Hal ini disampaikannya saat menjadi narasumber dalam program lanjutan Alternatif Akademi bertajuk Peluang Pencalonan Edi Damansyah di Pilkada Kukar Ditinjau dari Pasal 7 ayat 2 huruf n Undang-Undang Nomor 10 Tahun 2016 dan Putusan MK Tahun 2023 pada Sabtu (8/6/2024).
Dia mendasarkan pandangannya pada Putusan Mahkamah Konstitusi Nomor 02/PUU-XXI/2023 terkait uji materi Undang-Undang Nomor 10 Tahun 2016 tentang Pilkada.
Ia menyebut dalam putusan itu MK menafsir dan menentukan bahwa Edi sudah terhitung menjabat sebagai bupati Kukar selama 2 periode.
Meskipun pada periode pertama Edi hanya menjabat selama 2 tahun 9 hari, tafsir MK ini berlaku bagi penjabat sementara maupun definitif.

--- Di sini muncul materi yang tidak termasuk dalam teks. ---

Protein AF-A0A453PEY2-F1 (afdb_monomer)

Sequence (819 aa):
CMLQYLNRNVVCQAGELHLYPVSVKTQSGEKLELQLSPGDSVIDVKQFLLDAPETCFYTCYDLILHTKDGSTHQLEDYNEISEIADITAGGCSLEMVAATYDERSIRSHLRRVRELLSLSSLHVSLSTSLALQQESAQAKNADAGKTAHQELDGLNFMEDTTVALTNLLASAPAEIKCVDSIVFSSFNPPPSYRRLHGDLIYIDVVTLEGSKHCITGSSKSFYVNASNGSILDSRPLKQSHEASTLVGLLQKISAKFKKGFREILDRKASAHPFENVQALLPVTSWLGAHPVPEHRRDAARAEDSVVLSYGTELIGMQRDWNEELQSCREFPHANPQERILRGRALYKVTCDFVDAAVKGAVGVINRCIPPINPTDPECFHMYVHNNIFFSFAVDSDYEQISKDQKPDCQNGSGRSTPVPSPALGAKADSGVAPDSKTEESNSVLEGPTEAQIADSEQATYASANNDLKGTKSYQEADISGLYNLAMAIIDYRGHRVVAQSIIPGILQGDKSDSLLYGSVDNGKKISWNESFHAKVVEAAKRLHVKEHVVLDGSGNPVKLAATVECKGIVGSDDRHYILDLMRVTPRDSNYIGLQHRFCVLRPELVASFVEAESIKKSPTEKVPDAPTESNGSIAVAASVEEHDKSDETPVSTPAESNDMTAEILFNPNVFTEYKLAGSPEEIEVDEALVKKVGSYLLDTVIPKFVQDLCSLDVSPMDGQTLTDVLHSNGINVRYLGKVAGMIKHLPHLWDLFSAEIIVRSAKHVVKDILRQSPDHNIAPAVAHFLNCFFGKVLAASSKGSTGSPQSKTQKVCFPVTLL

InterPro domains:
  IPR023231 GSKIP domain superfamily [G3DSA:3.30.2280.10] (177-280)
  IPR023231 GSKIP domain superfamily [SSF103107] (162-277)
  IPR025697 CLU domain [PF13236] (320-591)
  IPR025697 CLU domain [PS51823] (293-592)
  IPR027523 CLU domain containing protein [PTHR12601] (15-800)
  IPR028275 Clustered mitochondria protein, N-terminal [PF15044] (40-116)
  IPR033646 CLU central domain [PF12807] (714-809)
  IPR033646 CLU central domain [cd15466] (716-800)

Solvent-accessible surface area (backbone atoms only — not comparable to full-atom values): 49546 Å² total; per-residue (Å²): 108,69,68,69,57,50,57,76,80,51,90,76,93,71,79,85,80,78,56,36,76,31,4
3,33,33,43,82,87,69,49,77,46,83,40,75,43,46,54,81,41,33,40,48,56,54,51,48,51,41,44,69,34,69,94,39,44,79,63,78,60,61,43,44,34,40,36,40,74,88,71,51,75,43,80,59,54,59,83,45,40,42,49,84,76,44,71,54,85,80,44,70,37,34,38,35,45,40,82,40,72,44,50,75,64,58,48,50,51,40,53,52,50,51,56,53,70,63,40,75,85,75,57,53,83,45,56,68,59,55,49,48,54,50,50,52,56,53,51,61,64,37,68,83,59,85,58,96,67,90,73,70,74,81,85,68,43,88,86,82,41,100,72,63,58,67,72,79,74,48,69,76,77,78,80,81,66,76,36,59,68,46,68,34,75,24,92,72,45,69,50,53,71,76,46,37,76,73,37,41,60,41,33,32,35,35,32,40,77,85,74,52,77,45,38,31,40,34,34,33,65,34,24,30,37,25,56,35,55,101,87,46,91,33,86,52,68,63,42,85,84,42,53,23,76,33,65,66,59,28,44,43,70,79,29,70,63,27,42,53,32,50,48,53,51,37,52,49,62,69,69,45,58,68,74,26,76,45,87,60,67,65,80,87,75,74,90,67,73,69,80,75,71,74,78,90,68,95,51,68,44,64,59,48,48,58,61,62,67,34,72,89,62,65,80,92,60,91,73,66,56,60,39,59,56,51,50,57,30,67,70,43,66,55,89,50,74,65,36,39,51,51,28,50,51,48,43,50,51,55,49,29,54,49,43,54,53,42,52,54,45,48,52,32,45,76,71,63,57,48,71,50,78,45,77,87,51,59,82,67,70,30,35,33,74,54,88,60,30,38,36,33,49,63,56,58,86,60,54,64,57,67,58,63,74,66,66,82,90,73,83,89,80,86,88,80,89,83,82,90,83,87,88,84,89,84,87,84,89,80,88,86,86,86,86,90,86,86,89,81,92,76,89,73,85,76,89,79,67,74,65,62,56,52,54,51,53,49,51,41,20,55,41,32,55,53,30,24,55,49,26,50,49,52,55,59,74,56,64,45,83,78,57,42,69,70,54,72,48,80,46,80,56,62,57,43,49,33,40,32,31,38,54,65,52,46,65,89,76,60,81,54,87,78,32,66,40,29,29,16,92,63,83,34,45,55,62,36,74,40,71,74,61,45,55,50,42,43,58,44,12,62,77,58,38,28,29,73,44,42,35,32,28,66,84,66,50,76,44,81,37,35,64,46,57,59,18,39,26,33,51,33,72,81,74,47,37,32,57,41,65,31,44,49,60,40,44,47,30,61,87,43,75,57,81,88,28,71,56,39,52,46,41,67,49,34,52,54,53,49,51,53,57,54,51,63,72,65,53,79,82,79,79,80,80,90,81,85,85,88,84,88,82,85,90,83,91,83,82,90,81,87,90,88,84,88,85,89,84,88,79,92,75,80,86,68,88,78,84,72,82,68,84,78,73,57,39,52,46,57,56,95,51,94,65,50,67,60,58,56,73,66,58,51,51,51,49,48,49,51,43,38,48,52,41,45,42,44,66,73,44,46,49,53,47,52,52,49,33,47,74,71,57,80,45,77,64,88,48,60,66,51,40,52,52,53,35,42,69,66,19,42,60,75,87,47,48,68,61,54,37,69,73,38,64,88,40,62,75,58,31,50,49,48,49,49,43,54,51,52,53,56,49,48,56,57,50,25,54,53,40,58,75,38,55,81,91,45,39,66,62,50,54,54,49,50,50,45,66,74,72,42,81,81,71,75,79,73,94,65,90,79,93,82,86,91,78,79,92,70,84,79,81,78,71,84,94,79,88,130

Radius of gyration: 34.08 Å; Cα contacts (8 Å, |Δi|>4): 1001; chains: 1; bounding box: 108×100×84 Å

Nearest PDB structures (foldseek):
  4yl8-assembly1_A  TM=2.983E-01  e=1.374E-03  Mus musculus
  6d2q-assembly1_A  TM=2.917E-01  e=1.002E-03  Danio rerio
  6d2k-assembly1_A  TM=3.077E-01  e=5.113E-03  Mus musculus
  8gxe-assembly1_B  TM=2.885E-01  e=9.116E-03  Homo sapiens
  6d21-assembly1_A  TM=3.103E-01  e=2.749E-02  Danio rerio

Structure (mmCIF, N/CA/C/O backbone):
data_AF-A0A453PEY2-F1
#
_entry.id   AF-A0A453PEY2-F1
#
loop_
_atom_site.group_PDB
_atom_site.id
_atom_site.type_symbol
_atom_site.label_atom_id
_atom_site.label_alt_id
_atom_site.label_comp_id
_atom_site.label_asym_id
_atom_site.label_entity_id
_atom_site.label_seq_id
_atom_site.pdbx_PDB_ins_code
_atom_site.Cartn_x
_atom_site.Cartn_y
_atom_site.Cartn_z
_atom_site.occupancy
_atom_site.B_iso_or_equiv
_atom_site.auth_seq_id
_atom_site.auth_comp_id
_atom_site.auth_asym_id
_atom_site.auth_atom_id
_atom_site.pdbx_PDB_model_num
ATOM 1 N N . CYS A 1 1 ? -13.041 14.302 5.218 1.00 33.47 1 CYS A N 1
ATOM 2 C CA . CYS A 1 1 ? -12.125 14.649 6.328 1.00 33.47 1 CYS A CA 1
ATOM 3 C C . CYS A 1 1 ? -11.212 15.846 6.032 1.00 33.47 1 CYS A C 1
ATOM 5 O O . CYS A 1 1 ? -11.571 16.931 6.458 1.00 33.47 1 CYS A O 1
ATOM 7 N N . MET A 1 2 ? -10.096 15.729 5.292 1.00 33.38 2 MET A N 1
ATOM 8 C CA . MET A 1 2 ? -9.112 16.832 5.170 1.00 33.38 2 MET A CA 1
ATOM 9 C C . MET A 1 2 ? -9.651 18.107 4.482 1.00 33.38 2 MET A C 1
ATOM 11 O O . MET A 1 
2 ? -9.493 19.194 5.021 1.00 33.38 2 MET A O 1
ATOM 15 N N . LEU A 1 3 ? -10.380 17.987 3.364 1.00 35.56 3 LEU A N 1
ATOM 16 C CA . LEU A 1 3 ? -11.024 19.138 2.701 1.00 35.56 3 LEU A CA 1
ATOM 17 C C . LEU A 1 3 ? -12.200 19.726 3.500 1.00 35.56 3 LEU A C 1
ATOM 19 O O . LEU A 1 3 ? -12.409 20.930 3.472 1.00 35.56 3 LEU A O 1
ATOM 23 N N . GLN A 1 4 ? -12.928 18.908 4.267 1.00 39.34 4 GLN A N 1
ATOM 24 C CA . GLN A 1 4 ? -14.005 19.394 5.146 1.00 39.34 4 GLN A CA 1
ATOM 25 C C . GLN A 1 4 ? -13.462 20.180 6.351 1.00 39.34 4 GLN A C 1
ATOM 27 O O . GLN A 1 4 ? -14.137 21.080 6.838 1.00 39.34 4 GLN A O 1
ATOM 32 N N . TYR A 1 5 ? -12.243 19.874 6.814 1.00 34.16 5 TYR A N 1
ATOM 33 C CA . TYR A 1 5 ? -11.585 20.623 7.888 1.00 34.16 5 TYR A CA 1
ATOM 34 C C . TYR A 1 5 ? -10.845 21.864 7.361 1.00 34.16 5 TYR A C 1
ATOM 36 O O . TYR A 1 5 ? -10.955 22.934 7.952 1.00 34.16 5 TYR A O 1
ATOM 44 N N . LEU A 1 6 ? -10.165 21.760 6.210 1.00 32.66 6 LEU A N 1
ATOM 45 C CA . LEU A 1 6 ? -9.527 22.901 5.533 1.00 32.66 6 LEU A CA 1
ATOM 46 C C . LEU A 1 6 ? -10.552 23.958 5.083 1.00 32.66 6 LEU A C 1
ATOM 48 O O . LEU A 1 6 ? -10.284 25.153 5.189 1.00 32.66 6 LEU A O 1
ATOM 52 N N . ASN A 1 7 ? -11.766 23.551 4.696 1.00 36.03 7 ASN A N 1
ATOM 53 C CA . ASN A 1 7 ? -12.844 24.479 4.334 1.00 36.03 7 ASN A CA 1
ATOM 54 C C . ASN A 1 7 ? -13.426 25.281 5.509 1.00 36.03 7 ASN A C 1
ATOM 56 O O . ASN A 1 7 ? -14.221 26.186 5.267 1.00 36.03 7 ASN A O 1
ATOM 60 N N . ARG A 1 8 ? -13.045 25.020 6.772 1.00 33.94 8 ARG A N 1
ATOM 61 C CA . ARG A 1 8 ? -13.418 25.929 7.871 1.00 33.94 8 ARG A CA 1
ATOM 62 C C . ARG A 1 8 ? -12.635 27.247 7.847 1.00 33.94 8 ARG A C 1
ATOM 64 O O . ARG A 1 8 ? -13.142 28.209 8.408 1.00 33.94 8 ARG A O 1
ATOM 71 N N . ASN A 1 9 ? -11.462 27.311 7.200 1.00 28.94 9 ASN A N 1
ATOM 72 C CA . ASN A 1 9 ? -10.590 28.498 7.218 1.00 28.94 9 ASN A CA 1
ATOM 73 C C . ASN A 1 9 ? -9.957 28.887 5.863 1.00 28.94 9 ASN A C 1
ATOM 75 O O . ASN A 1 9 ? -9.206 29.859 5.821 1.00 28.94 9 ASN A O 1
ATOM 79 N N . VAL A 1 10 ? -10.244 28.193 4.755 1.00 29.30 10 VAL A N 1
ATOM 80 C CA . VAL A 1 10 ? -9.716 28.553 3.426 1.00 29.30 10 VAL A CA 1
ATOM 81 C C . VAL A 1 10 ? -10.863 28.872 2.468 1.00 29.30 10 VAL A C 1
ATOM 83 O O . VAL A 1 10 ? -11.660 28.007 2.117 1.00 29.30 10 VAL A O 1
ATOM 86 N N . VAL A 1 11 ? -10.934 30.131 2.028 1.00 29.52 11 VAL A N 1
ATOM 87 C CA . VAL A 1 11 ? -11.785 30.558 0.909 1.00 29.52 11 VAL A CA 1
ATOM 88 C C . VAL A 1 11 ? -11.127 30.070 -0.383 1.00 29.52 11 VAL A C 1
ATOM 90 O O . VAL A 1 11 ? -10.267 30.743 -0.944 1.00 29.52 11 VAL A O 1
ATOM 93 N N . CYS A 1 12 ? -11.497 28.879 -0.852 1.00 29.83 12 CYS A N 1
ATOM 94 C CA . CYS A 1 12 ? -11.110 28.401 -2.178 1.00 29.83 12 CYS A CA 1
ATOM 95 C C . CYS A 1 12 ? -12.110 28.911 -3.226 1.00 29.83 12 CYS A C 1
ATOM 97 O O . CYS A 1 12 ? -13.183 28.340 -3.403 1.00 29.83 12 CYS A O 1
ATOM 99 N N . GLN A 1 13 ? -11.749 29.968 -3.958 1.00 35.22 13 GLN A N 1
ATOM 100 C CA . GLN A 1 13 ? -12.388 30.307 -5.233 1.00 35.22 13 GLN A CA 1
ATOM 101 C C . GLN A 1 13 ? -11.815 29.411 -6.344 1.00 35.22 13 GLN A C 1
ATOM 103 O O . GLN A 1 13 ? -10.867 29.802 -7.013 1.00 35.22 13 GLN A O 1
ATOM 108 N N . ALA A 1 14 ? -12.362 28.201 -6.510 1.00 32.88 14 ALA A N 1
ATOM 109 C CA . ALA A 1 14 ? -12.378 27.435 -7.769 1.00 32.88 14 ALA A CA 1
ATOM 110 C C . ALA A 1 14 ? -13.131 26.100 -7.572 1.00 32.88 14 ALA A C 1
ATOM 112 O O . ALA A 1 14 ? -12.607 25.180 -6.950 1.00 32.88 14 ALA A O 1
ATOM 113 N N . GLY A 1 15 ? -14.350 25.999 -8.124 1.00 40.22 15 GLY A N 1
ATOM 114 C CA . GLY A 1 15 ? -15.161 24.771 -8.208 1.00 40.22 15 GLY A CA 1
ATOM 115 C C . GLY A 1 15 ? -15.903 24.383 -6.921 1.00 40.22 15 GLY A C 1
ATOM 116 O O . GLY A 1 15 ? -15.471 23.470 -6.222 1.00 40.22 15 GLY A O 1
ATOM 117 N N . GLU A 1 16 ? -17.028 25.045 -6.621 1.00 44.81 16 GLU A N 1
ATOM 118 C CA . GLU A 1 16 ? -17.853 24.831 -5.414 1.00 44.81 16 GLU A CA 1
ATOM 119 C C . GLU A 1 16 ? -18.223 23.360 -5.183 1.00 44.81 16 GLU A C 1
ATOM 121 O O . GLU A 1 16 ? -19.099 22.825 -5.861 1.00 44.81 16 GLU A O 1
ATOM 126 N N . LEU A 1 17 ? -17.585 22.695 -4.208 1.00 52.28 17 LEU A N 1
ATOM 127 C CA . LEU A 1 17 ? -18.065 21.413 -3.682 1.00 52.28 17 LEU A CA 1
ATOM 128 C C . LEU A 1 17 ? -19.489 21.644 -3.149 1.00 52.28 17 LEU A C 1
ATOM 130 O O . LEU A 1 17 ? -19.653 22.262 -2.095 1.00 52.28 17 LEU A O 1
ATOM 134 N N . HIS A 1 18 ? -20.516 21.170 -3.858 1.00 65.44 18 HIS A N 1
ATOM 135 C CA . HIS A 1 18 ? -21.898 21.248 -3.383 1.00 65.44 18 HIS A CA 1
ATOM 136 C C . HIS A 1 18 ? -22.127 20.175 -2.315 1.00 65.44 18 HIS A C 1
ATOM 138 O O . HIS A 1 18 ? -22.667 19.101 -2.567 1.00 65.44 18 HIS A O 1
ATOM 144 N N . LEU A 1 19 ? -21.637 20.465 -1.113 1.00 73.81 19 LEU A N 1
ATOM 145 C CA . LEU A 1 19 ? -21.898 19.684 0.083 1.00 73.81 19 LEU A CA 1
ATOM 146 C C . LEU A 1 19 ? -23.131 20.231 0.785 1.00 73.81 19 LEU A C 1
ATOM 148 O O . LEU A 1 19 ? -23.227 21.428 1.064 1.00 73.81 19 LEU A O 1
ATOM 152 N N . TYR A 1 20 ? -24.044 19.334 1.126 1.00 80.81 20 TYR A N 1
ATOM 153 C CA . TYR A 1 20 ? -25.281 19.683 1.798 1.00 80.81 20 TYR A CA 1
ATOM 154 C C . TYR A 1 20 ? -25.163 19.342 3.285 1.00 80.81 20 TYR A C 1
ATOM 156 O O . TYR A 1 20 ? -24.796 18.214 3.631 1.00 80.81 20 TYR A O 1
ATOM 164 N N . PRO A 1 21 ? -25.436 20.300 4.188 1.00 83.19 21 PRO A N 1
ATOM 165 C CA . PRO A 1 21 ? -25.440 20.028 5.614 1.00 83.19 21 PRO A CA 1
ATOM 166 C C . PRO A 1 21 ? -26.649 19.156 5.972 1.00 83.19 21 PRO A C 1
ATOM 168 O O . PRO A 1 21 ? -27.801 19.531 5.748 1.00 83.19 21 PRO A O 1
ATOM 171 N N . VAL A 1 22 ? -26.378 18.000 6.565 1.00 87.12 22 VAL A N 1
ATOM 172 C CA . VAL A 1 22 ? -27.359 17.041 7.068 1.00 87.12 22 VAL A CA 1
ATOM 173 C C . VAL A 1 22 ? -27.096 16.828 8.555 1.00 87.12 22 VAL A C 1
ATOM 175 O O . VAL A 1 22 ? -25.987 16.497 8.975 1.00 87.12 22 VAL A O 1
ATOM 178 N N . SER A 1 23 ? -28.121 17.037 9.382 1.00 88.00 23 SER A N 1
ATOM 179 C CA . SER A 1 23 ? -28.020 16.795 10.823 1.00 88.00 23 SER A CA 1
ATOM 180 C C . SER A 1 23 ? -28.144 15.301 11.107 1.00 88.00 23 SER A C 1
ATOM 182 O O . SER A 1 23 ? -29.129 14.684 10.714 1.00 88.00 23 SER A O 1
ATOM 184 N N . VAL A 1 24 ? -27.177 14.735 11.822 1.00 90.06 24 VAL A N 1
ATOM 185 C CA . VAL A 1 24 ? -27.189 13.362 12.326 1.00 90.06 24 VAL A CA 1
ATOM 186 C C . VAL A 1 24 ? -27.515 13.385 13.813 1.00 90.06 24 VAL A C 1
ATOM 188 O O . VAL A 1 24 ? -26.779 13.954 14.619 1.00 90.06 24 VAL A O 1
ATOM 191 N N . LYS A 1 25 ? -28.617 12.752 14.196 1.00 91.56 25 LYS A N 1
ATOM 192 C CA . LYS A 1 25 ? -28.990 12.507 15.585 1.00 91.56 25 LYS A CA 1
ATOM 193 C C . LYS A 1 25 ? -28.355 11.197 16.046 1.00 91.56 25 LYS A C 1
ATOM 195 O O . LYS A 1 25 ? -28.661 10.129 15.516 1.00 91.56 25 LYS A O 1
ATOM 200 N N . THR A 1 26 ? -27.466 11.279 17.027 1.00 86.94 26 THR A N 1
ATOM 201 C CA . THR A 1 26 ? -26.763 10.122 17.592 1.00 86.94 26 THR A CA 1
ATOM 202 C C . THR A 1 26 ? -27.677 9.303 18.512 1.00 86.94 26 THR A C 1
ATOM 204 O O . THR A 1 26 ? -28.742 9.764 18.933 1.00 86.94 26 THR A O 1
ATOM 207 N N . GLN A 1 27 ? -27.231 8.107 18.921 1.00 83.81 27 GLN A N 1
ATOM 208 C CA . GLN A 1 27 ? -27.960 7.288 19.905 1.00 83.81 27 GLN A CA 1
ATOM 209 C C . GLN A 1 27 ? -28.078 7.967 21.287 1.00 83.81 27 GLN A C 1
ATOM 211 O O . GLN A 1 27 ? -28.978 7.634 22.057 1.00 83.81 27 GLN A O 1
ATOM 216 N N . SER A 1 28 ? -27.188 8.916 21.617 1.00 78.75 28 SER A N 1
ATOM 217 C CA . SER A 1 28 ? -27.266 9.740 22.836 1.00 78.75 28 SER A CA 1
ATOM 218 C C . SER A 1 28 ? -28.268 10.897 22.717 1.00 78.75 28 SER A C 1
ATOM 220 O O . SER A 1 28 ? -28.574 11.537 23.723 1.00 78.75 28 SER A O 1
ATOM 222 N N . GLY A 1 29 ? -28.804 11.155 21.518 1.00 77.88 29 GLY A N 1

La Ode Ali menegaskan jika Edi tetap memaksakan mencalonkan diri kemudian hal itu dilanggar maka akan mencederai sistem hukum di negeri ini. Sebab, MK merupakan lembaga penjaga marwah konstitusi.
“Apabila pihak Edi sekarang ini memaksakan pencalonan, bisa dipastikan tidak akan lulus hasil verifikasi faktual KPU dengan status tidak memenuhi syarat,” jelasnya.

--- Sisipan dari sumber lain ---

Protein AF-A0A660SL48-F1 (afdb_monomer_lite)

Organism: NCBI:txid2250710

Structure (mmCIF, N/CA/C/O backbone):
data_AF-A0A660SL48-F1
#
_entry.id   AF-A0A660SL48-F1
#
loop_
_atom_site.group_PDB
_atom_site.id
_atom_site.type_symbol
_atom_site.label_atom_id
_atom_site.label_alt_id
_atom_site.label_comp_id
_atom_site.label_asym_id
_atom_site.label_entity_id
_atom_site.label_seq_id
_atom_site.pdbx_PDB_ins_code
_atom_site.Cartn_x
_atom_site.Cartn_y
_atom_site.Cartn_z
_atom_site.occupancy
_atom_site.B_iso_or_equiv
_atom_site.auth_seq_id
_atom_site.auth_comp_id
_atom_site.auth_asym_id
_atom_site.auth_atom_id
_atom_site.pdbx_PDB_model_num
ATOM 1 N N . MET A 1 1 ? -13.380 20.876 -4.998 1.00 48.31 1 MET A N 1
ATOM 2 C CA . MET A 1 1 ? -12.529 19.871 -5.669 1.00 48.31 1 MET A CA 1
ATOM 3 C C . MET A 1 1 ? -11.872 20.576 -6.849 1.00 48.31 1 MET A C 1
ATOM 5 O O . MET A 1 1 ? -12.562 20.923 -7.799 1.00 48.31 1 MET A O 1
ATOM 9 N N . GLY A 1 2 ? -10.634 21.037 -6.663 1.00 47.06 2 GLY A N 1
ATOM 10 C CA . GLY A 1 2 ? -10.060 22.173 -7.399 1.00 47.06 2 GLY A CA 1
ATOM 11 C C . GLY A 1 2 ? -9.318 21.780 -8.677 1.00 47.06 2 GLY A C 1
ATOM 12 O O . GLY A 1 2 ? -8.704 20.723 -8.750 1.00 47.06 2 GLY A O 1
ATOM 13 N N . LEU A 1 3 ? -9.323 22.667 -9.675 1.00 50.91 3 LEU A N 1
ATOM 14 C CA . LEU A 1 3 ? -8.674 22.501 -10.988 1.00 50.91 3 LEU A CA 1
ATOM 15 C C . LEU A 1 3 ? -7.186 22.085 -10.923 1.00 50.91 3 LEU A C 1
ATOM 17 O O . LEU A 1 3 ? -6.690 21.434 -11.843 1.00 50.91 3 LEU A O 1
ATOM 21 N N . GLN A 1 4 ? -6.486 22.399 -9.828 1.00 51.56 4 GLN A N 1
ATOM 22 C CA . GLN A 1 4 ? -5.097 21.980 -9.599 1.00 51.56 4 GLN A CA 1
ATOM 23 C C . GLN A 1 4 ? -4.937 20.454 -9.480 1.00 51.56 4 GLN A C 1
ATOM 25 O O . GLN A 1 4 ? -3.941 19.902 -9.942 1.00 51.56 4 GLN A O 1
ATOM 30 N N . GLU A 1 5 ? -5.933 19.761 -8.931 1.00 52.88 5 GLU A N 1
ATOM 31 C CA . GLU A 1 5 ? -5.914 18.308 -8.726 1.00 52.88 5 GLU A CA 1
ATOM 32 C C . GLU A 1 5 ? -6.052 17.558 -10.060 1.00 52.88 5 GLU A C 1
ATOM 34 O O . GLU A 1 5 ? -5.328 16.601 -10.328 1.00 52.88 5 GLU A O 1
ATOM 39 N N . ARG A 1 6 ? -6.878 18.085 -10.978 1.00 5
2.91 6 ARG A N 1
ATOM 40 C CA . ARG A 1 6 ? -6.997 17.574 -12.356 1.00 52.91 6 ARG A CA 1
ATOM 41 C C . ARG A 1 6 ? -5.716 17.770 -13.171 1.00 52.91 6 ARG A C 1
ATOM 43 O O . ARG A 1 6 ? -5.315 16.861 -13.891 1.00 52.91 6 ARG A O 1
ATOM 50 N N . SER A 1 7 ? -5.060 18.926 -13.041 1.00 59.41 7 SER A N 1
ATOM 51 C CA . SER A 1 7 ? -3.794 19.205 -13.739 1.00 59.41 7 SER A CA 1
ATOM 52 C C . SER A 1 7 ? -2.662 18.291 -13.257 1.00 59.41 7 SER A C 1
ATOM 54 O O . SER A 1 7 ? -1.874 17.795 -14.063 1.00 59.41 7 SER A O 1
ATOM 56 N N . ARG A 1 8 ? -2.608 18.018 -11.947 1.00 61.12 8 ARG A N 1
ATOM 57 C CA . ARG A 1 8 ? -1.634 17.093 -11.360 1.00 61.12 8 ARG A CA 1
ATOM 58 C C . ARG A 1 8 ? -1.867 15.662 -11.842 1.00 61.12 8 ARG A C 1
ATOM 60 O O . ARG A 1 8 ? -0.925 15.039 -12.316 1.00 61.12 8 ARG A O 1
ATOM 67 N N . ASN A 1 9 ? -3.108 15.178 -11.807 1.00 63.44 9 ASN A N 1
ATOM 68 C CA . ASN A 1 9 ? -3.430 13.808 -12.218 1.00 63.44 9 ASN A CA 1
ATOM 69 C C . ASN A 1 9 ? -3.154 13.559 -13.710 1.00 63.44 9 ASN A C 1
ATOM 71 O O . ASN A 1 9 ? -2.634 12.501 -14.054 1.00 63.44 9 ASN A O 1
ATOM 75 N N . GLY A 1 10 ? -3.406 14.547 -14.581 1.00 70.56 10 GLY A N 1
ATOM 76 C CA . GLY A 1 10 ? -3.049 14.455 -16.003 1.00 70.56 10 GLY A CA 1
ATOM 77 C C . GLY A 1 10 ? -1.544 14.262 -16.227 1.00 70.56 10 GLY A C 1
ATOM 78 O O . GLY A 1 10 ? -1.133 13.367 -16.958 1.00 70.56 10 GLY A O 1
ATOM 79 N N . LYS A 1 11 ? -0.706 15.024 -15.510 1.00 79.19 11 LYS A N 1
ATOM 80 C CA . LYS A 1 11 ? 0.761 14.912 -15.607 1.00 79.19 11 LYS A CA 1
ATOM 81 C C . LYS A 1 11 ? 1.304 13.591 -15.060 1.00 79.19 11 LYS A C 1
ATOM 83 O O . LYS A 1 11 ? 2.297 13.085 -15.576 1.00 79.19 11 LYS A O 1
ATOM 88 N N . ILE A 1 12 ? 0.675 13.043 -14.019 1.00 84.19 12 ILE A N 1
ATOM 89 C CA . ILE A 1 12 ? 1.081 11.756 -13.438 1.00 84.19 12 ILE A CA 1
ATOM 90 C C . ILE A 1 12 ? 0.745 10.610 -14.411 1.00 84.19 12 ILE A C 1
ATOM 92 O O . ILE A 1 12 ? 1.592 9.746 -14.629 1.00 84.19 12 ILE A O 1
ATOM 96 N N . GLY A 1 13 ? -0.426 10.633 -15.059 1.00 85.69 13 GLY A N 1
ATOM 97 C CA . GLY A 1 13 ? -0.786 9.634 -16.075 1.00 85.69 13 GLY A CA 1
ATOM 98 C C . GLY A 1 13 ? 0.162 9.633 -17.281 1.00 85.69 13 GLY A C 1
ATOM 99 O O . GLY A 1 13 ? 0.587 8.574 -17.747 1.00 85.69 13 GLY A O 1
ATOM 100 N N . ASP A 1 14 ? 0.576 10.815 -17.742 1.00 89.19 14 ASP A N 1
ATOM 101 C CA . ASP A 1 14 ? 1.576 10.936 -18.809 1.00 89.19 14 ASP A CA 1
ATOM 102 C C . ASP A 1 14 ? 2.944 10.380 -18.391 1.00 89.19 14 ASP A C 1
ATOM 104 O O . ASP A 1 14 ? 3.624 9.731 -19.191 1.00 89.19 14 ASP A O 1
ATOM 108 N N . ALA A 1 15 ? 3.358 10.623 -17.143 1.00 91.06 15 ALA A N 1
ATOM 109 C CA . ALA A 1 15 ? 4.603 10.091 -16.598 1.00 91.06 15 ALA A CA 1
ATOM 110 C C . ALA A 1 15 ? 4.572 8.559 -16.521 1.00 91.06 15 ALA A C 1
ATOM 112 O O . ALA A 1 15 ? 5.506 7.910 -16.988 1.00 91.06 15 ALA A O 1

Ia menyarankan Edi dan PDI Perjuangan Kukar mencalonkan tokoh lain di Pilkada Kukar. Tokoh tersebut seyogiyanya memiliki visi dan misi yang sama dengan Bupati Edi.
Dia juga menyarankan PDI Perjuangan mencalonkan Edi sebagai calon gubernur atau wakil gubernur Kaltim di Pilgub 2024.
La Ode menyebut Edi memiliki potensi yang cukup besar karena mempunyai para loyalis dan pendukung yang tersebar di wilayah Kukar.
Dia berharap Edi beserta timnya “legawa” menerima fakta bahwa ia tidak bisa lagi mencalonkan diri sebagai kandidat bupati di Pilkada Kukar.
Ia menginginkan Pilkada Kukar tahun ini diisi oleh nama-nama baru dengan gagasan serta ide-ide yang lebih segar agar demokrasi di Kukar tetap terjaga dengan baik.(*)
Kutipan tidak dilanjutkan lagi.